I hope to hear from you soon on what your plan of action is to honour this to an adult only environment during our stay, and in failure to reach a appropriate compromise to do so we must ask that you make immediate refund in full.

Many thanks, “

additionally the bride and I have spoken and we are going to wait to see what the hotel say before speaking to SIL. The reason being we’re hoping for the ideal situation where the hotel get involved and say to her “apologies about the misunderstanding no children can stay we can cancel your booking” and then she will think it’s between her and them and try and keep the drama down. Secondly if the hotel cancel our booking then we would want to secretly re book somewhere else because I definitely believe this was done maliciously and we wouldn’t want her to know where we are going.

It’s a good email but very wordy. Especially for non-native English speakers.
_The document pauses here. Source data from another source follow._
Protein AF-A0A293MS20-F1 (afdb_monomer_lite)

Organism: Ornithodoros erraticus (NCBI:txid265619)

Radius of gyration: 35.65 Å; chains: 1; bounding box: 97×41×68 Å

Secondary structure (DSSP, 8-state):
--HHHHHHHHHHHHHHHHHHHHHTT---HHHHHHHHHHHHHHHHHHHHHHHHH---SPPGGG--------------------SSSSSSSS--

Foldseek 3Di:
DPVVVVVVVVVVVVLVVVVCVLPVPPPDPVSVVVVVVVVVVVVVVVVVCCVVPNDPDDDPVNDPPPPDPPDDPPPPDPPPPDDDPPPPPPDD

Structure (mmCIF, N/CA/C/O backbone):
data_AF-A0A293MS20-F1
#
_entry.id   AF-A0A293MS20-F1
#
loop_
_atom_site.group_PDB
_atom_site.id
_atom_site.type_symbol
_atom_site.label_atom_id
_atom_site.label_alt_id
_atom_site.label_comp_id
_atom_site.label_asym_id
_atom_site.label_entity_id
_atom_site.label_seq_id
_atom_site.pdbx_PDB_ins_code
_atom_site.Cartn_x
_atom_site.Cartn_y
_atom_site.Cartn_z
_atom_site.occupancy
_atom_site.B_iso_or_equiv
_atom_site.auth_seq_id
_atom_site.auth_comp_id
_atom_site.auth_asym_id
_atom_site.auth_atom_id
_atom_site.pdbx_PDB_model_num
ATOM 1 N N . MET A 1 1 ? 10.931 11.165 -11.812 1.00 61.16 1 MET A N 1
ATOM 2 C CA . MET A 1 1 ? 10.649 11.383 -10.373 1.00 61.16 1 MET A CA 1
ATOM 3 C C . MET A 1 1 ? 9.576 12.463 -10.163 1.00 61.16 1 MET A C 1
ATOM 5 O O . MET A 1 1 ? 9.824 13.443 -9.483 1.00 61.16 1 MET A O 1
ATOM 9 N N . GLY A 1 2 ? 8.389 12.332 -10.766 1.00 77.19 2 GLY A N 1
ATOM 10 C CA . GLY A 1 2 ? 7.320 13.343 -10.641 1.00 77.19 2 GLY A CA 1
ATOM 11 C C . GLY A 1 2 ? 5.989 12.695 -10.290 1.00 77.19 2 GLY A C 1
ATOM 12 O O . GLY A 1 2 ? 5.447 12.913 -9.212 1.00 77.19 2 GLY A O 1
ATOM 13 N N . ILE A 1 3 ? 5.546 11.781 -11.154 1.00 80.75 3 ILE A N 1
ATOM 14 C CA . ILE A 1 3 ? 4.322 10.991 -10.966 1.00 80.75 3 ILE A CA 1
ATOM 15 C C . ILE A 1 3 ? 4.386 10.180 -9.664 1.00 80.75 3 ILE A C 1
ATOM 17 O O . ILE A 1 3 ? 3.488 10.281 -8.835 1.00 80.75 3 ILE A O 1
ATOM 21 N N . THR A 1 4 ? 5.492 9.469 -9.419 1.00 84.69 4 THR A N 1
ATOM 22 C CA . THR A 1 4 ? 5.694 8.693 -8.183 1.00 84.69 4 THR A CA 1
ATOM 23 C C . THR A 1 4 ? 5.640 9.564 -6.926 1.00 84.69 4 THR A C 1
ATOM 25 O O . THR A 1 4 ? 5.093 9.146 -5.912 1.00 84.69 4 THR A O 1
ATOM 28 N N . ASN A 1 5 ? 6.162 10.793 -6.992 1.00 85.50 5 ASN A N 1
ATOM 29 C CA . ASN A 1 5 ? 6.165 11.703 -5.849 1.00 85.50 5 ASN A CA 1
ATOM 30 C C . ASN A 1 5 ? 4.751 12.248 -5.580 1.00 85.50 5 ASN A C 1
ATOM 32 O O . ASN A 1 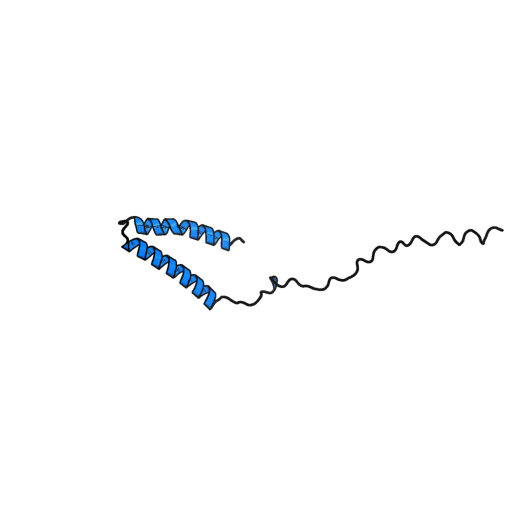5 ? 4.302 12.290 -4.439 1.00 85.50 5 ASN A O 1
ATOM 36 N N . CYS A 1 6 ? 3.998 12.578 -6.631 1.00 85.06 6 CYS A N 1
ATOM 37 C CA . CYS A 1 6 ? 2.610 13.020 -6.510 1.00 85.06 6 CYS A CA 1
ATOM 38 C C . CYS A 1 6 ? 1.699 11.906 -5.959 1.00 85.06 6 CYS A C 1
ATOM 40 O O . CYS A 1 6 ? 0.919 12.140 -5.037 1.00 85.06 6 CYS A O 1
ATOM 42 N N . MET A 1 7 ? 1.864 10.670 -6.446 1.00 84.62 7 MET A N 1
ATOM 43 C CA . MET A 1 7 ? 1.148 9.501 -5.919 1.00 84.62 7 MET A CA 1
ATOM 44 C C . MET A 1 7 ? 1.510 9.211 -4.459 1.00 84.62 7 MET A C 1
ATOM 46 O O . MET A 1 7 ? 0.620 8.922 -3.663 1.00 84.62 7 MET A O 1
ATOM 50 N N . GLY A 1 8 ? 2.788 9.344 -4.089 1.00 84.38 8 GLY A N 1
ATOM 51 C CA . GLY A 1 8 ? 3.234 9.198 -2.702 1.00 84.38 8 GLY A CA 1
ATOM 52 C C . GLY A 1 8 ? 2.609 10.236 -1.768 1.00 84.38 8 GLY A C 1
ATOM 53 O O . GLY A 1 8 ? 2.111 9.881 -0.702 1.00 84.38 8 GLY A O 1
ATOM 54 N N . ASN A 1 9 ? 2.551 11.502 -2.189 1.00 88.62 9 ASN A N 1
ATOM 55 C CA . ASN A 1 9 ? 1.923 12.566 -1.402 1.00 88.62 9 ASN A CA 1
ATOM 56 C C . ASN A 1 9 ? 0.403 12.373 -1.266 1.00 88.62 9 ASN A C 1
ATOM 58 O O . ASN A 1 9 ? -0.129 12.528 -0.169 1.00 88.62 9 ASN A O 1
ATOM 62 N N . MET A 1 10 ? -0.298 11.959 -2.329 1.00 86.31 10 MET A N 1
ATOM 63 C CA . MET A 1 10 ? -1.725 11.614 -2.235 1.00 86.31 10 MET A CA 1
ATOM 64 C C . MET A 1 10 ? -1.972 10.452 -1.275 1.00 86.31 10 MET A C 1
ATOM 66 O O . MET A 1 10 ? -2.856 10.545 -0.429 1.00 86.31 10 MET A O 1
ATOM 70 N N . ALA A 1 11 ? -1.184 9.378 -1.358 1.00 85.19 11 ALA A N 1
ATOM 71 C CA . ALA A 1 11 ? -1.292 8.261 -0.422 1.00 85.19 11 ALA A CA 1
ATOM 72 C C . ALA A 1 11 ? -1.047 8.717 1.029 1.00 85.19 11 ALA A C 1
ATOM 74 O O . ALA A 1 11 ? -1.780 8.316 1.935 1.00 85.19 11 ALA A O 1
ATOM 75 N N . GLY A 1 12 ? -0.080 9.617 1.233 1.00 86.12 12 GLY A N 1
ATOM 76 C CA . GLY A 1 12 ? 0.202 10.241 2.526 1.00 86.12 12 GLY A CA 1
ATOM 77 C C . GLY A 1 12 ? -0.958 11.075 3.077 1.00 86.12 12 GLY A C 1
ATOM 78 O O . GLY A 1 12 ? -1.199 11.046 4.279 1.00 86.12 12 GLY A O 1
ATOM 79 N N . MET A 1 13 ? -1.721 11.761 2.219 1.00 88.44 13 MET A N 1
ATOM 80 C CA . MET A 1 13 ? -2.932 12.492 2.622 1.00 88.44 13 MET A CA 1
ATOM 81 C C . MET A 1 13 ? -4.139 11.572 2.859 1.00 88.44 13 MET A C 1
ATOM 83 O O . MET A 1 13 ? -4.954 11.835 3.742 1.00 88.44 13 MET A O 1
ATOM 87 N N . LEU A 1 14 ? -4.265 10.488 2.091 1.00 86.75 14 LEU A N 1
ATOM 88 C CA . LEU A 1 14 ? -5.381 9.543 2.194 1.00 86.75 14 LEU A CA 1
ATOM 89 C C . LEU A 1 14 ? -5.308 8.687 3.465 1.00 86.75 14 LEU A C 1
ATOM 91 O O . LEU A 1 14 ? -6.346 8.382 4.048 1.00 86.75 14 LEU A O 1
ATOM 95 N N . ALA A 1 15 ? -4.108 8.332 3.928 1.00 85.94 15 ALA A N 1
ATOM 96 C CA . ALA A 1 15 ? -3.912 7.523 5.132 1.00 85.94 15 ALA A CA 1
ATOM 97 C C . ALA A 1 15 ? -4.603 8.094 6.400 1.00 85.94 15 ALA A C 1
ATOM 99 O O . ALA A 1 15 ? -5.390 7.365 7.015 1.00 85.94 15 ALA A O 1
ATOM 100 N N . PRO A 1 16 ? -4.392 9.367 6.799 1.00 86.00 16 PRO A N 1
ATOM 101 C CA . PRO A 1 16 ? -5.071 9.954 7.955 1.00 86.00 16 PRO A CA 1
ATOM 102 C C . PRO A 1 16 ? -6.565 10.208 7.714 1.00 86.00 16 PRO A C 1
ATOM 104 O O . PRO A 1 16 ? -7.341 10.081 8.654 1.00 86.00 16 PRO A O 1
ATOM 107 N N . LEU A 1 17 ? -6.992 10.493 6.477 1.00 86.56 17 LEU A N 1
ATOM 108 C CA . LEU A 1 17 ? -8.415 10.642 6.131 1.00 86.56 17 LEU A CA 1
ATOM 109 C C . LEU A 1 17 ? -9.192 9.340 6.348 1.00 86.56 17 LEU A C 1
ATOM 111 O O . LEU A 1 17 ? -10.225 9.323 7.014 1.00 86.56 17 LEU A O 1
ATOM 115 N N . VAL A 1 18 ? -8.667 8.238 5.814 1.00 84.44 18 VAL A N 1
ATOM 116 C CA . VAL A 1 18 ? -9.268 6.910 5.967 1.00 84.44 18 VAL A CA 1
ATOM 117 C C . VAL A 1 18 ? -9.241 6.486 7.434 1.00 84.44 18 VAL A C 1
ATOM 119 O O . VAL A 1 18 ? -10.255 6.032 7.955 1.00 84.44 18 VAL A O 1
ATOM 122 N N . THR A 1 19 ? -8.115 6.683 8.122 1.00 83.69 19 THR A N 1
ATOM 123 C CA . THR A 1 19 ? -7.992 6.359 9.553 1.00 83.69 19 THR A CA 1
ATOM 124 C C . THR A 1 19 ? -8.981 7.165 10.397 1.00 83.69 19 THR A C 1
ATOM 126 O O . THR A 1 19 ? -9.661 6.583 11.235 1.00 83.69 19 THR A O 1
ATOM 129 N N . GLY A 1 20 ? -9.131 8.469 10.139 1.00 84.12 20 GLY A N 1
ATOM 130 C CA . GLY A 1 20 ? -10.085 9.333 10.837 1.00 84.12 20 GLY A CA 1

I would end with a very simple, clear fact-based statement that lays out the hotel manager’s options, such as:

“Therefore, there are two ways this problem can be solved: either you cancel the add-on booking with children (as it is NOT part of our block booking, and it breaches the T&Cs re over 18 only), OR we cancel our block booking with full refund based on that breach of T&Cs. I look forward to hearing from you with your decision.

Sincerely,

Force the hotel into making the decision by being clear, and not giving them any logical wiggly room. If the their choice is refund one room, or refund 10 rooms, I think I know what they’ll choose!

Good luck

AliceOlive · 28/03/2023 20:38

SweetCoriander · 28/03/2023 20:20

It's 'embodies' not 'embody's', if we're all going to throw ourselves into this.
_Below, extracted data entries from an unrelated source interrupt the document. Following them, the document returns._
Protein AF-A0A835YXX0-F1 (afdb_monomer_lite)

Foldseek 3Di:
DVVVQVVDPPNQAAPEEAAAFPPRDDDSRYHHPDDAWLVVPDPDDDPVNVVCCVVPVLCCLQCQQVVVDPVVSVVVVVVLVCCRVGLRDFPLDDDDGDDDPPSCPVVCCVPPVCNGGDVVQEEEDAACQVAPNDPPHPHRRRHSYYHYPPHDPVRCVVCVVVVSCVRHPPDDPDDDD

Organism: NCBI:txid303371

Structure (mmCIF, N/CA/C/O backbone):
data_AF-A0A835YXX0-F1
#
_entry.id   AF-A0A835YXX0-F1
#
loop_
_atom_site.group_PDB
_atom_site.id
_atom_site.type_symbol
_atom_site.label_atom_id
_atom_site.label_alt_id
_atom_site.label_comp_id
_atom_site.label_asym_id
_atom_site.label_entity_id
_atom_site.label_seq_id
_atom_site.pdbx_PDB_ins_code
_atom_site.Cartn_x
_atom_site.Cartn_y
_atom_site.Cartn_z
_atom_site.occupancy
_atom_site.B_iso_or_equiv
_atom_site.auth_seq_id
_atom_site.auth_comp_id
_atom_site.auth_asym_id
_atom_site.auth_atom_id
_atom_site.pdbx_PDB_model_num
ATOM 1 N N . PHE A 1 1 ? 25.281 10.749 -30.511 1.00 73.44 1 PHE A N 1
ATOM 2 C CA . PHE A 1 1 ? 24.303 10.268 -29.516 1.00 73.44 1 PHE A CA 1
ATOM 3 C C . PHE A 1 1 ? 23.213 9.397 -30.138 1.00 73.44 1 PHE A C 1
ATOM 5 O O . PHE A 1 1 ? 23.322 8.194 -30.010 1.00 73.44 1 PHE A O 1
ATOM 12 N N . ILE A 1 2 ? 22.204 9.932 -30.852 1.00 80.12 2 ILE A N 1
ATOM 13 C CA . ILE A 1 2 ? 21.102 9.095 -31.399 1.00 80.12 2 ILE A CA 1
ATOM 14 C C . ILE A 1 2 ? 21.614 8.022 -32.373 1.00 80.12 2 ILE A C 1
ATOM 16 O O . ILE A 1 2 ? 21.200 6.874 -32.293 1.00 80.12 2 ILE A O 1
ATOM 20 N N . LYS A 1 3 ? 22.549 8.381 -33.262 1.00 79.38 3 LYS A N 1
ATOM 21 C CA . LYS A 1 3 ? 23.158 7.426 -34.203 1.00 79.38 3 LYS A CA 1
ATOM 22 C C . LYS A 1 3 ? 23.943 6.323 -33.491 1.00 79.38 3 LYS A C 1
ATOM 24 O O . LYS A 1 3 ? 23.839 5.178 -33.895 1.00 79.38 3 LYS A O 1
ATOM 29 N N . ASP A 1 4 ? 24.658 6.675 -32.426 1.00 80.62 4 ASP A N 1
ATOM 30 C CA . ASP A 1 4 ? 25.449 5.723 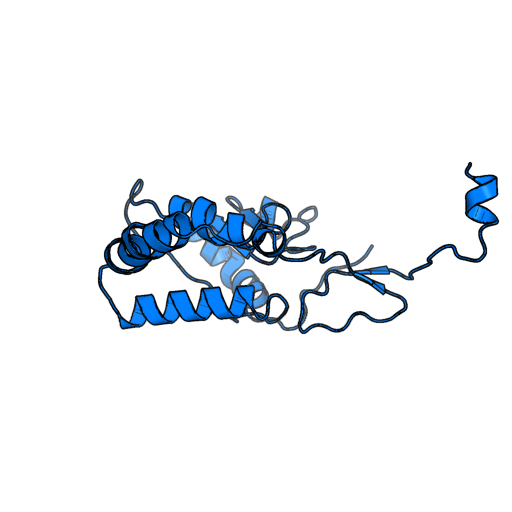-31.640 1.00 80.62 4 ASP A CA 1
ATOM 31 C C . ASP A 1 4 ? 24.534 4.766 -30.856 1.00 80.62 4 ASP A C 1
ATOM 33 O O . ASP A 1 4 ? 24.804 3.577 -30.803 1.00 80.62 4 ASP A O 1
ATOM 37 N N . TRP A 1 5 ? 23.402 5.260 -30.336 1.00 78.38 5 TRP A N 1
ATOM 38 C CA . TRP A 1 5 ? 22.388 4.443 -29.655 1.00 78.38 5 TRP A CA 1
ATOM 39 C C . TRP A 1 5 ? 21.662 3.473 -30.598 1.00 78.38 5 TRP A C 1
ATOM 41 O O . TRP A 1 5 ? 21.375 2.345 -30.223 1.00 78.38 5 TRP A O 1
ATOM 51 N N . MET A 1 6 ? 21.388 3.888 -31.839 1.00 77.25 6 MET A N 1
ATOM 52 C CA . MET A 1 6 ? 20.780 3.009 -32.850 1.00 77.25 6 MET A CA 1
ATOM 53 C C . MET A 1 6 ? 21.742 1.941 -33.391 1.00 77.25 6 MET A C 1
ATOM 55 O O . MET A 1 6 ? 21.287 0.994 -34.026 1.00 77.25 6 MET A O 1
ATOM 59 N N . MET A 1 7 ? 23.051 2.124 -33.204 1.00 82.88 7 MET A N 1
ATOM 60 C CA . MET A 1 7 ? 24.098 1.188 -33.632 1.00 82.88 7 MET A CA 1
ATOM 61 C C . MET A 1 7 ? 24.572 0.272 -32.499 1.00 82.88 7 MET A C 1
ATOM 63 O O . MET A 1 7 ? 25.449 -0.557 -32.725 1.00 82.88 7 MET A O 1
ATOM 67 N N . ASP A 1 8 ? 24.023 0.432 -31.297 1.00 84.12 8 ASP A N 1
ATOM 68 C CA . ASP A 1 8 ? 24.349 -0.395 -30.143 1.00 84.12 8 ASP A CA 1
ATOM 69 C C . ASP A 1 8 ? 23.656 -1.762 -30.272 1.00 84.12 8 ASP A C 1
ATOM 71 O O . ASP A 1 8 ? 22.429 -1.857 -30.210 1.00 84.12 8 ASP A O 1
ATOM 75 N N . GLU A 1 9 ? 24.440 -2.821 -30.487 1.00 81.56 9 GLU A N 1
ATOM 76 C CA . GLU A 1 9 ? 23.938 -4.199 -30.603 1.00 81.56 9 GLU A CA 1
ATOM 77 C C . GLU A 1 9 ? 23.382 -4.738 -29.272 1.00 81.56 9 GLU A C 1
ATOM 79 O O . GLU A 1 9 ? 22.570 -5.664 -29.280 1.00 81.56 9 GLU A O 1
ATOM 84 N N . ASP A 1 10 ? 23.749 -4.124 -28.140 1.00 83.06 10 ASP A N 1
ATOM 85 C CA . ASP A 1 10 ? 23.280 -4.484 -26.800 1.00 83.06 10 ASP A CA 1
ATOM 86 C C . ASP A 1 10 ? 22.044 -3.667 -26.367 1.00 83.06 10 ASP A C 1
ATOM 88 O O . ASP A 1 10 ? 21.599 -3.743 -25.210 1.00 83.06 10 ASP A O 1
ATOM 92 N N . VAL A 1 11 ? 21.453 -2.875 -27.277 1.00 82.75 11 VAL A N 1
ATOM 93 C CA . VAL A 1 11 ? 20.273 -2.066 -26.965 1.00 82.75 11 VAL A CA 1
ATOM 94 C C . VAL A 1 11 ? 19.095 -2.957 -26.571 1.00 82.75 11 VAL A C 1
ATOM 96 O O . VAL A 1 11 ? 18.605 -3.805 -27.319 1.00 82.75 11 VAL A O 1
ATOM 99 N N . ARG A 1 12 ? 18.596 -2.745 -25.353 1.00 81.62 12 ARG A N 1
ATOM 100 C CA . ARG A 1 12 ? 17.437 -3.484 -24.853 1.00 81.62 12 ARG A CA 1
ATOM 101 C C . ARG A 1 12 ? 16.183 -3.022 -25.581 1.00 81.62 12 ARG A C 1
ATOM 103 O O . ARG A 1 12 ? 15.818 -1.849 -25.512 1.00 81.62 12 ARG A O 1
ATOM 110 N N . THR A 1 13 ? 15.511 -3.962 -26.229 1.00 84.94 13 THR A N 1
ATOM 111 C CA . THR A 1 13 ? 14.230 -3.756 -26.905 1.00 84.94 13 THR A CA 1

That's been driving me mad since the beginning of this fascinating saga.

Oh Lord. I didn’t even read that bit. And I agree with all the posters saying to just keep it short and ask how they plan to fix it.

Stravawindow · 28/03/2023 20:38

pinksheetss · 28/03/2023 20:08

Saw this exact scenario being discussed in a podcast snippet posted on tiktok just this morning 🧐

Me too.

wordler · 28/03/2023 20:39

Send a joint email to the SIL and her husband with a photo of all the inappropriate hen night stuff etc and let them know it's not going to be a suitable trip for children.

cartagenagina · 28/03/2023 20:41

I agree you should give the hotel two clear choices. They either cancel SIL booking or yours.

I also agree that in the unlikely event yours is the booking cancelled, you book a Villa. That way SIL can’t gatecrash.